Bitcoin foundations

While listening to an episode of Radiolab about cryptocurrencies the other day, I realized that despite having a general understanding of how Bitcoin and other cryptocoins work, I couldn't explain any details of the algorithms involved. That seemed like exactly the sort of thing the Recurse Center is great for learning, so I decided to spend a couple days reading up on Bitcoin and trying to implement a simple cryptocurrency of my own.

My first stop was the Bitcoin whitepaper, the original research paper that introduced the idea for Bitcoin. It was published by a figure known as Satoshi Nakamoto (real identity or identities unknown) on a cryptography mailing list in October of 2008, a few months before Bitcoin was actually released. Despite my having only a casual knowledge of cryptography, I found the paper to be clear and elegant. Of course, I as soon as I sat down to implement some of the most important ideas from the paper I realized that I hadn't understood it as well as I thought, but by going back and forth between the code and the paper and discussing it with fellow Recursers I think I understand the basics well enough to try to explain them in a blog post.

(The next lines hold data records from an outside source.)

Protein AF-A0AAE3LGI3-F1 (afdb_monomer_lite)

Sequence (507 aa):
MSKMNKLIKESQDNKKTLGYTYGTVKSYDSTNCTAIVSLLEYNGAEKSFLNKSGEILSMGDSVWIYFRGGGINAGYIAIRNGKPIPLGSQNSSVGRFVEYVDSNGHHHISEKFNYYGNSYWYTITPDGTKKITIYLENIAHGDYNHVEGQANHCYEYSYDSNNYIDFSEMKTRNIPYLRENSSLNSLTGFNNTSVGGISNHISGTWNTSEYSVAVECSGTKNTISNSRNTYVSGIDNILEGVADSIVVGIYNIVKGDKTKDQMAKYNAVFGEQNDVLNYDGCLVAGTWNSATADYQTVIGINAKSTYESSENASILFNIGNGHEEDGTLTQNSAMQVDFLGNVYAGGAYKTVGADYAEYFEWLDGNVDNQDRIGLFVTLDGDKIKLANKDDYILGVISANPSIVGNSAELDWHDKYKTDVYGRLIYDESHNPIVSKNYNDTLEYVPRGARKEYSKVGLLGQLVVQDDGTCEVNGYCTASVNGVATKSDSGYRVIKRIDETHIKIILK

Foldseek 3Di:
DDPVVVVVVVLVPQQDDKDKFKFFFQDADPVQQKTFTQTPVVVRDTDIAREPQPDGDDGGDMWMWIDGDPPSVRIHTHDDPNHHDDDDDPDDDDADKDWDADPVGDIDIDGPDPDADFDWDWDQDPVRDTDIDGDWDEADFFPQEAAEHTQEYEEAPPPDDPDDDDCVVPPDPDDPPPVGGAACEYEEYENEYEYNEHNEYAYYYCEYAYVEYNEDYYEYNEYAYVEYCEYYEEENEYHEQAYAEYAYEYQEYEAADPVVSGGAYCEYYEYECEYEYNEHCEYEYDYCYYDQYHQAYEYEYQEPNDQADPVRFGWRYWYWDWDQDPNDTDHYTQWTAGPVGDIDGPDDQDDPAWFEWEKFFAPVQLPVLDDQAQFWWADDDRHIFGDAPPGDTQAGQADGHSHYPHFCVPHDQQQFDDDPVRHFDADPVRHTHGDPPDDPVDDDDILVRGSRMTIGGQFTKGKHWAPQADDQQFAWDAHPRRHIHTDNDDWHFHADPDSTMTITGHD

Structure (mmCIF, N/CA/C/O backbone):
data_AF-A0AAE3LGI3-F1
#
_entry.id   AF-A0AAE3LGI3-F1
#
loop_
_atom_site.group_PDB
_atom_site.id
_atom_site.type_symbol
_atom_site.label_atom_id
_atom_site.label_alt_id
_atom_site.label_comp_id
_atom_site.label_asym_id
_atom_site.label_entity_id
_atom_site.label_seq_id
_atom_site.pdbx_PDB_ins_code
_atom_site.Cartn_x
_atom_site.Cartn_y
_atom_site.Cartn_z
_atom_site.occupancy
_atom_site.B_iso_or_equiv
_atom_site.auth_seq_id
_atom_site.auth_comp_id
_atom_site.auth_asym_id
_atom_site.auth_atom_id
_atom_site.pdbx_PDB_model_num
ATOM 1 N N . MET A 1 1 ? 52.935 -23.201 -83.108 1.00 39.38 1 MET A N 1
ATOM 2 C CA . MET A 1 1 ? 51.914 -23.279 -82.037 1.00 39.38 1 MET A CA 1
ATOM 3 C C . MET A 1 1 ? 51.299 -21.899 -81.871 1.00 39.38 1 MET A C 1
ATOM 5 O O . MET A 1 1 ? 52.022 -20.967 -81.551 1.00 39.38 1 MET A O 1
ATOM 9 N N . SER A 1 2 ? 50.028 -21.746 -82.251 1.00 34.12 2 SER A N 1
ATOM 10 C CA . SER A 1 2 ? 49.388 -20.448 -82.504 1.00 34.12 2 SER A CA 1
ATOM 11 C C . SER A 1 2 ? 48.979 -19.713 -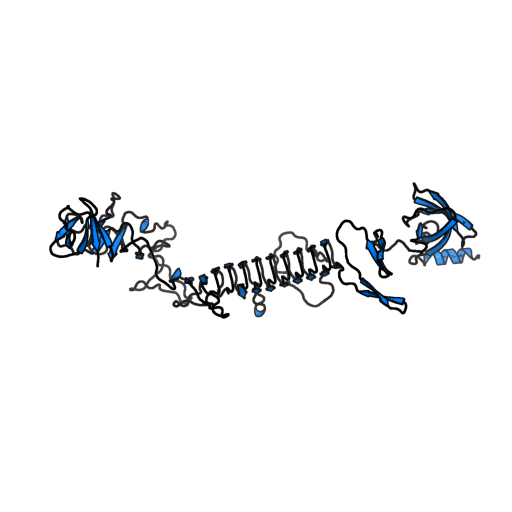81.220 1.00 34.12 2 SER A C 1
ATOM 13 O O . SER A 1 2 ? 48.808 -20.327 -80.164 1.00 34.12 2 SER A O 1
ATOM 15 N N . LYS A 1 3 ? 48.760 -18.392 -81.342 1.00 34.84 3 LYS A N 1
ATOM 16 C CA . LYS A 1 3 ? 48.184 -17.483 -80.326 1.00 34.84 3 LYS A CA 1
ATOM 17 C C . LYS A 1 3 ? 46.935 -18.042 -79.611 1.00 34.84 3 LYS A C 1
ATOM 19 O O . LYS A 1 3 ? 46.645 -17.612 -78.500 1.00 34.84 3 LYS A O 1
ATOM 24 N N . MET A 1 4 ? 46.244 -19.024 -80.198 1.00 30.25 4 MET A N 1
ATOM 25 C CA . MET A 1 4 ? 45.057 -19.668 -79.628 1.00 30.25 4 MET A CA 1
ATOM 26 C C . MET A 1 4 ? 45.354 -20.452 -78.337 1.00 30.25 4 MET A C 1
ATOM 28 O O . MET A 1 4 ? 44.559 -20.421 -77.404 1.00 30.25 4 MET A O 1
ATOM 32 N N . ASN A 1 5 ? 46.532 -21.078 -78.222 1.00 35.66 5 ASN A N 1
ATOM 33 C CA . ASN A 1 5 ? 46.879 -21.864 -77.029 1.00 35.66 5 ASN A CA 1
ATOM 34 C C . ASN A 1 5 ? 47.309 -20.996 -75.834 1.00 35.66 5 ASN A C 1
ATOM 36 O O . ASN A 1 5 ? 47.288 -21.470 -74.701 1.00 35.66 5 ASN A O 1
ATOM 40 N N . LYS A 1 6 ? 47.661 -19.721 -76.063 1.00 36.59 6 LYS A N 1
ATOM 41 C CA . LYS A 1 6 ? 47.956 -18.763 -74.985 1.00 36.59 6 LYS A CA 1
ATOM 42 C C . LYS A 1 6 ? 46.666 -18.222 -74.349 1.00 36.59 6 LYS A C 1
ATOM 44 O O . LYS A 1 6 ? 46.585 -18.131 -73.130 1.00 36.59 6 LYS A O 1
ATOM 49 N N . LEU A 1 7 ? 45.625 -18.011 -75.160 1.00 34.84 7 LEU A N 1
ATOM 50 C CA . LEU A 1 7 ? 44.294 -17.584 -74.705 1.00 34.84 7 LEU A CA 1
ATOM 51 C C . LEU A 1 7 ? 43.548 -18.665 -73.902 1.00 34.84 7 LEU A C 1
ATOM 53 O O . LEU A 1 7 ? 42.840 -18.341 -72.954 1.00 34.84 7 LEU A O 1
ATOM 57 N N . ILE A 1 8 ? 43.736 -19.951 -74.220 1.00 39.34 8 ILE A N 1
ATOM 58 C CA . ILE A 1 8 ? 43.107 -21.046 -73.456 1.00 39.34 8 ILE A CA 1
ATOM 59 C C . ILE A 1 8 ? 43.735 -21.186 -72.058 1.00 39.34 8 ILE A C 1
ATOM 61 O O . ILE A 1 8 ? 43.032 -21.513 -71.104 1.00 39.34 8 ILE A O 1
ATOM 65 N N . LYS A 1 9 ? 45.032 -20.879 -71.907 1.00 34.91 9 LYS A N 1
ATOM 66 C CA . LYS A 1 9 ? 45.716 -20.941 -70.607 1.00 34.91 9 LYS A CA 1
ATOM 67 C C . LYS A 1 9 ? 45.371 -19.740 -69.714 1.00 34.91 9 LYS A C 1
ATOM 69 O O . LYS A 1 9 ? 45.077 -19.928 -68.542 1.00 34.91 9 LYS A O 1
ATOM 74 N N . GLU A 1 10 ? 45.275 -18.536 -70.282 1.00 36.97 10 GLU A N 1
ATOM 75 C CA . GLU A 1 10 ? 44.832 -17.331 -69.550 1.00 36.97 10 GLU A CA 1
ATOM 76 C C . GLU A 1 10 ? 43.332 -17.372 -69.176 1.00 36.97 10 GLU A C 1
ATOM 78 O O . GLU A 1 10 ? 42.915 -16.752 -68.199 1.00 36.97 10 GLU A O 1
ATOM 83 N N . SER A 1 11 ? 42.517 -18.159 -69.889 1.00 43.62 11 SER A N 1
ATOM 84 C CA . SER A 1 11 ? 41.094 -18.366 -69.579 1.00 43.62 11 SER A CA 1
ATOM 85 C C . SER A 1 11 ? 40.834 -19.254 -68.355 1.00 43.62 11 SER A C 1
ATOM 87 O O . SER A 1 11 ? 39.744 -19.158 -67.787 1.00 43.62 11 SER A O 1
ATOM 89 N N . GLN A 1 12 ? 41.759 -20.132 -67.953 1.00 41.19 12 GLN A N 1
ATOM 90 C CA . GLN A 1 12 ? 41.532 -21.008 -66.794 1.00 41.19 12 GLN A CA 1
ATOM 91 C C . GLN A 1 12 ? 42.000 -20.391 -65.467 1.00 41.19 12 GLN A C 1
ATOM 93 O O . GLN A 1 12 ? 41.408 -20.702 -64.433 1.00 41.19 12 GLN A O 1
ATOM 98 N N . ASP A 1 13 ? 42.940 -19.441 -65.504 1.00 38.34 13 ASP A N 1
ATOM 99 C CA . ASP A 1 13 ? 43.483 -18.785 -64.303 1.00 38.34 13 ASP A CA 1
ATOM 100 C C . ASP A 1 13 ? 42.727 -17.506 -63.880 1.00 38.34 13 ASP A C 1
ATOM 102 O O . ASP A 1 13 ? 42.909 -17.018 -62.767 1.00 38.34 13 ASP A O 1
ATOM 106 N N . ASN A 1 14 ? 41.796 -16.992 -64.695 1.00 40.62 14 ASN A N 1
ATOM 107 C CA . ASN A 1 14 ? 41.051 -15.751 -64.413 1.00 40.62 14 ASN A CA 1
ATOM 108 C C . ASN A 1 14 ? 39.627 -15.974 -63.859 1.00 40.62 14 ASN A C 1
ATOM 110 O O . ASN A 1 14 ? 38.677 -15.264 -64.188 1.00 40.62 14 ASN A O 1
ATOM 114 N N . LYS A 1 15 ? 39.444 -16.953 -62.967 1.00 46.22 15 LYS A N 1
ATOM 115 C CA . LYS A 1 15 ? 38.135 -17.251 -62.345 1.00 46.22 15 LYS A CA 1
ATOM 116 C C . LYS A 1 15 ? 37.631 -16.216 -61.316 1.00 46.22 15 LYS A C 1
ATOM 118 O O . LYS A 1 15 ? 36.672 -16.508 -60.604 1.00 46.22 15 LYS A O 1
ATOM 123 N N . LYS A 1 16 ? 38.203 -15.007 -61.213 1.00 49.19 16 LYS A N 1
ATOM 124 C CA . LYS A 1 16 ? 37.781 -14.022 -60.189 1.00 49.19 16 LYS A CA 1
ATOM 125 C C . LYS A 1 16 ? 37.500 -12.594 -60.662 1.00 49.19 16 LYS A C 1
ATOM 127 O O . LYS A 1 16 ? 36.815 -11.891 -59.922 1.00 49.19 16 LYS A O 1
ATOM 132 N N . THR A 1 17 ? 37.885 -12.176 -61.860 1.00 54.75 17 THR A N 1
ATOM 133 C CA . THR A 1 17 ? 37.698 -10.792 -62.337 1.00 54.75 17 THR A CA 1
ATOM 134 C C . THR A 1 17 ? 36.464 -10.647 -63.233 1.00 54.75 17 THR A C 1
ATOM 136 O O . THR A 1 17 ? 36.150 -11.520 -64.041 1.00 54.75 17 THR A O 1
ATOM 139 N N . LEU A 1 18 ? 35.707 -9.565 -63.035 1.00 60.16 18 LEU A N 1
ATOM 140 C CA . LEU A 1 18 ? 34.554 -9.205 -63.859 1.00 60.16 18 LEU A CA 1
ATOM 141 C C . LEU A 1 18 ? 35.054 -8.609 -65.184 1.00 60.16 18 LEU A C 1
ATOM 143 O O . LEU A 1 18 ? 35.753 -7.599 -65.169 1.00 60.16 18 LEU A O 1
ATOM 147 N N . GLY A 1 19 ? 34.707 -9.231 -66.309 1.00 67.25 19 GLY A N 1
ATOM 148 C CA . GLY A 1 19 ? 34.973 -8.692 -67.641 1.00 67.25 19 GLY A CA 1
ATOM 149 C C . GLY A 1 19 ? 33.856 -7.754 -68.089 1.00 67.25 19 GLY A C 1
ATOM 150 O O . GLY A 1 19 ? 32.700 -7.927 -67.691 1.00 67.25 19 GLY A O 1
ATOM 151 N N . TYR A 1 20 ? 34.194 -6.777 -68.925 1.00 76.56 20 TYR A N 1
ATOM 152 C CA . TYR A 1 20 ? 33.223 -5.892 -69.554 1.00 76.56 20 TYR A CA 1
ATOM 153 C C . TYR A 1 20 ? 33.596 -5.605 -71.012 1.00 76.56 20 TYR A C 1
ATOM 155 O O . TYR A 1 20 ? 34.755 -5.723 -71.395 1.00 76.56 20 TYR A O 1
ATOM 163 N N . THR A 1 21 ? 32.603 -5.247 -71.819 1.00 77.81 21 THR A N 1
ATOM 164 C CA . THR A 1 21 ? 32.758 -4.706 -73.178 1.00 77.81 21 THR A CA 1
ATOM 165 C C . THR A 1 21 ? 31.604 -3.742 -73.462 1.00 77.81 21 THR A C 1
ATOM 167 O O . THR A 1 21 ? 30.700 -3.604 -72.634 1.00 77.81 21 THR A O 1
ATOM 170 N N . TYR A 1 22 ? 31.608 -3.071 -74.609 1.00 78.69 22 TYR A N 1
ATOM 171 C CA . TYR A 1 22 ? 30.565 -2.126 -74.997 1.00 78.69 22 TYR A CA 1
ATOM 172 C C . TYR A 1 22 ? 30.105 -2.349 -76.441 1.00 78.69 22 TYR A C 1
ATOM 174 O O . TYR A 1 22 ? 30.807 -2.921 -77.281 1.00 78.69 22 TYR A O 1
ATOM 182 N N . GLY A 1 23 ? 28.883 -1.920 -76.733 1.00 84.25 23 GLY A N 1
ATOM 183 C CA . GLY A 1 23 ? 28.270 -2.094 -78.041 1.00 84.25 23 GLY A CA 1
ATOM 184 C C . GLY A 1 23 ? 27.074 -1.183 -78.254 1.00 84.25 23 GLY A C 1
ATOM 185 O O . GLY A 1 23 ? 26.736 -0.367 -77.399 1.00 84.25 23 GLY A O 1
ATOM 186 N N . THR A 1 24 ? 26.431 -1.332 -79.406 1.00 85.69 24 THR A N 1
ATOM 187 C CA . THR A 1 24 ? 25.263 -0.536 -79.797 1.00 85.69 24 THR A CA 1
ATOM 188 C C . THR A 1 24 ? 24.051 -1.439 -79.991 1.00 85.69 24 THR A C 1
ATOM 190 O O . THR A 1 24 ? 24.144 -2.456 -80.685 1.00 85.69 24 THR A O 1
ATOM 193 N N . VAL A 1 25 ? 22.914 -1.080 -79.394 1.00 86.88 25 VAL A N 1
ATOM 194 C CA . VAL A 1 25 ? 21.659 -1.840 -79.502 1.00 86.88 25 VAL A CA 1
ATOM 195 C C . VAL A 1 25 ? 21.134 -1.790 -80.933 1.00 86.88 25 VAL A C 1
ATOM 197 O O . VAL A 1 25 ? 21.018 -0.724 -81.538 1.00 86.88 25 VAL A O 1
ATOM 200 N N . LYS A 1 26 ? 20.801 -2.960 -81.472 1.00 91.94 26 LYS A N 1
ATOM 201 C CA . LYS A 1 26 ? 20.204 -3.153 -82.799 1.00 91.94 26 LYS A CA 1
ATOM 202 C C . LYS A 1 26 ? 18.709 -3.419 -82.718 1.00 91.94 26 LYS A C 1
ATOM 204 O O . LYS A 1 26 ? 17.955 -2.927 -83.547 1.00 91.94 26 LYS A O 1
ATOM 209 N N . SER A 1 27 ? 18.280 -4.148 -81.695 1.00 89.31 27 SER A N 1
ATOM 210 C CA . SER A 1 27 ? 16.869 -4.378 -81.399 1.00 89.31 27 SER A CA 1
ATOM 211 C C . SER A 1 27 ? 16.687 -4.714 -79.923 1.00 89.31 27 SER A C 1
ATOM 213 O O . SER A 1 27 ? 17.593 -5.275 -79.303 1.00 89.31 27 SER A O 1
ATOM 215 N N . TYR A 1 28 ? 15.512 -4.407 -79.376 1.00 85.81 28 TYR A N 1
ATOM 216 C CA . TYR A 1 28 ? 15.135 -4.731 -78.003 1.00 85.81 28 TYR A CA 1
ATOM 217 C C . TYR A 1 28 ? 13.781 -5.441 -77.980 1.00 85.81 28 TYR A C 1
ATOM 219 O O . TYR A 1 28 ? 12.805 -4.949 -78.542 1.00 85.81 28 TYR A O 1
ATOM 227 N N . ASP A 1 29 ? 13.740 -6.600 -77.334 1.00 79.44 29 ASP A N 1
ATOM 228 C CA . ASP A 1 29 ? 12.527 -7.330 -76.996 1.00 79.44 29 ASP A CA 1
ATOM 229 C C . ASP A 1 29 ? 12.177 -7.016 -75.538 1.00 79.44 29 ASP A C 1
ATOM 231 O O . ASP A 1 29 ? 12.803 -7.525 -74.602 1.00 79.44 29 ASP A O 1
ATOM 235 N N . SER A 1 30 ? 11.172 -6.160 -75.352 1.00 68.44 30 SER A N 1
ATOM 236 C CA . SER A 1 30 ? 10.688 -5.752 -74.034 1.00 68.44 30 SER A CA 1
ATOM 237 C C . SER A 1 30 ? 9.929 -6.852 -73.293 1.00 68.44 30 SER A C 1
ATOM 239 O O . SER A 1 30 ? 9.793 -6.761 -72.078 1.00 68.44 30 SER A O 1
ATOM 241 N N . THR A 1 31 ? 9.420 -7.870 -73.992 1.00 68.44 31 THR A N 1
ATOM 242 C CA . THR A 1 31 ? 8.687 -8.983 -73.373 1.00 68.44 31 THR A CA 1
ATOM 243 C C . THR A 1 31 ? 9.650 -9.948 -72.699 1.00 68.44 31 THR A C 1
ATOM 245 O O . THR A 1 31 ? 9.397 -10.386 -71.580 1.00 68.44 31 THR A O 1
ATOM 248 N N . ASN A 1 32 ? 10.777 -10.240 -73.350 1.00 67.25 32 ASN A N 1
ATOM 249 C CA . ASN A 1 32 ? 11.803 -11.135 -72.809 1.00 67.25 32 ASN A CA 1
ATOM 250 C C . ASN A 1 32 ? 12.973 -10.389 -72.144 1.00 67.25 32 ASN A C 1
ATOM 252 O O . ASN A 1 32 ? 13.921 -11.022 -71.681 1.00 67.25 32 ASN A O 1
ATOM 256 N N . CYS A 1 33 ? 12.923 -9.053 -72.105 1.00 75.31 33 CYS A N 1
ATOM 257 C CA . CYS A 1 33 ? 13.984 -8.175 -71.611 1.00 75.31 33 CYS A CA 1
ATOM 258 C C . CYS A 1 33 ? 15.348 -8.491 -72.243 1.00 75.31 33 CYS A C 1
ATOM 260 O O . CYS A 1 33 ? 16.357 -8.548 -71.545 1.00 75.31 33 CYS A O 1
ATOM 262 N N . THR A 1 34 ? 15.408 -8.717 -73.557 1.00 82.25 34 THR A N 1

Aside: hashes and public key cryptography

Before we begin, there are a couple of cryptographic concepts that are important background for understanding how Bitcoin works: cryptographic hash functions and public key cryptography.

A cryptographic hash function is one of a family of functions that satisfies a particular set of useful properties. The function must take an arbitrary amount of data and produce an output of a fixed size – the SHA256 function, for example, produces 32 bytes of output. The function must always produce the same output for a given input, and a "hash collision" – when two different pieces of data produce the same hash – must be exceedingly unlikely. Moreover, any small change in the input must produce a completely different ouput, so that there is no efficient way to discover the input given only the output. These functions can be used in various ways to confirm the identity of a piece of data. For example, if you have a downloaded file and know what the hash of the file should be, you can run the file through the hash function to verify that it hasn't been tampered with. Changing even one bit of the file would result in a totally different hash value.

Public-key cryptography refers to a set of encryption methods that do not require the parties involved to securely share a key. Unlike traditional encryption methods in which the same key is used to encrypt and decrypt the data, in public-key encryption you need one key to encrypt a message and a different one to decrypt it. That means you can share one key (the public one) but not the other (the private one). These ciphers are a crucial foundation of the internet. Without them, you wouldn't be able to communicate securely without setting up a secure channel ahead of time by agreeing on a secret key – and if you have a channel available to agree on a key, why not just communicate using that? With public-key cryptography, however, it's possible to send someone a message securely knowing only their public key – no secret channel needed.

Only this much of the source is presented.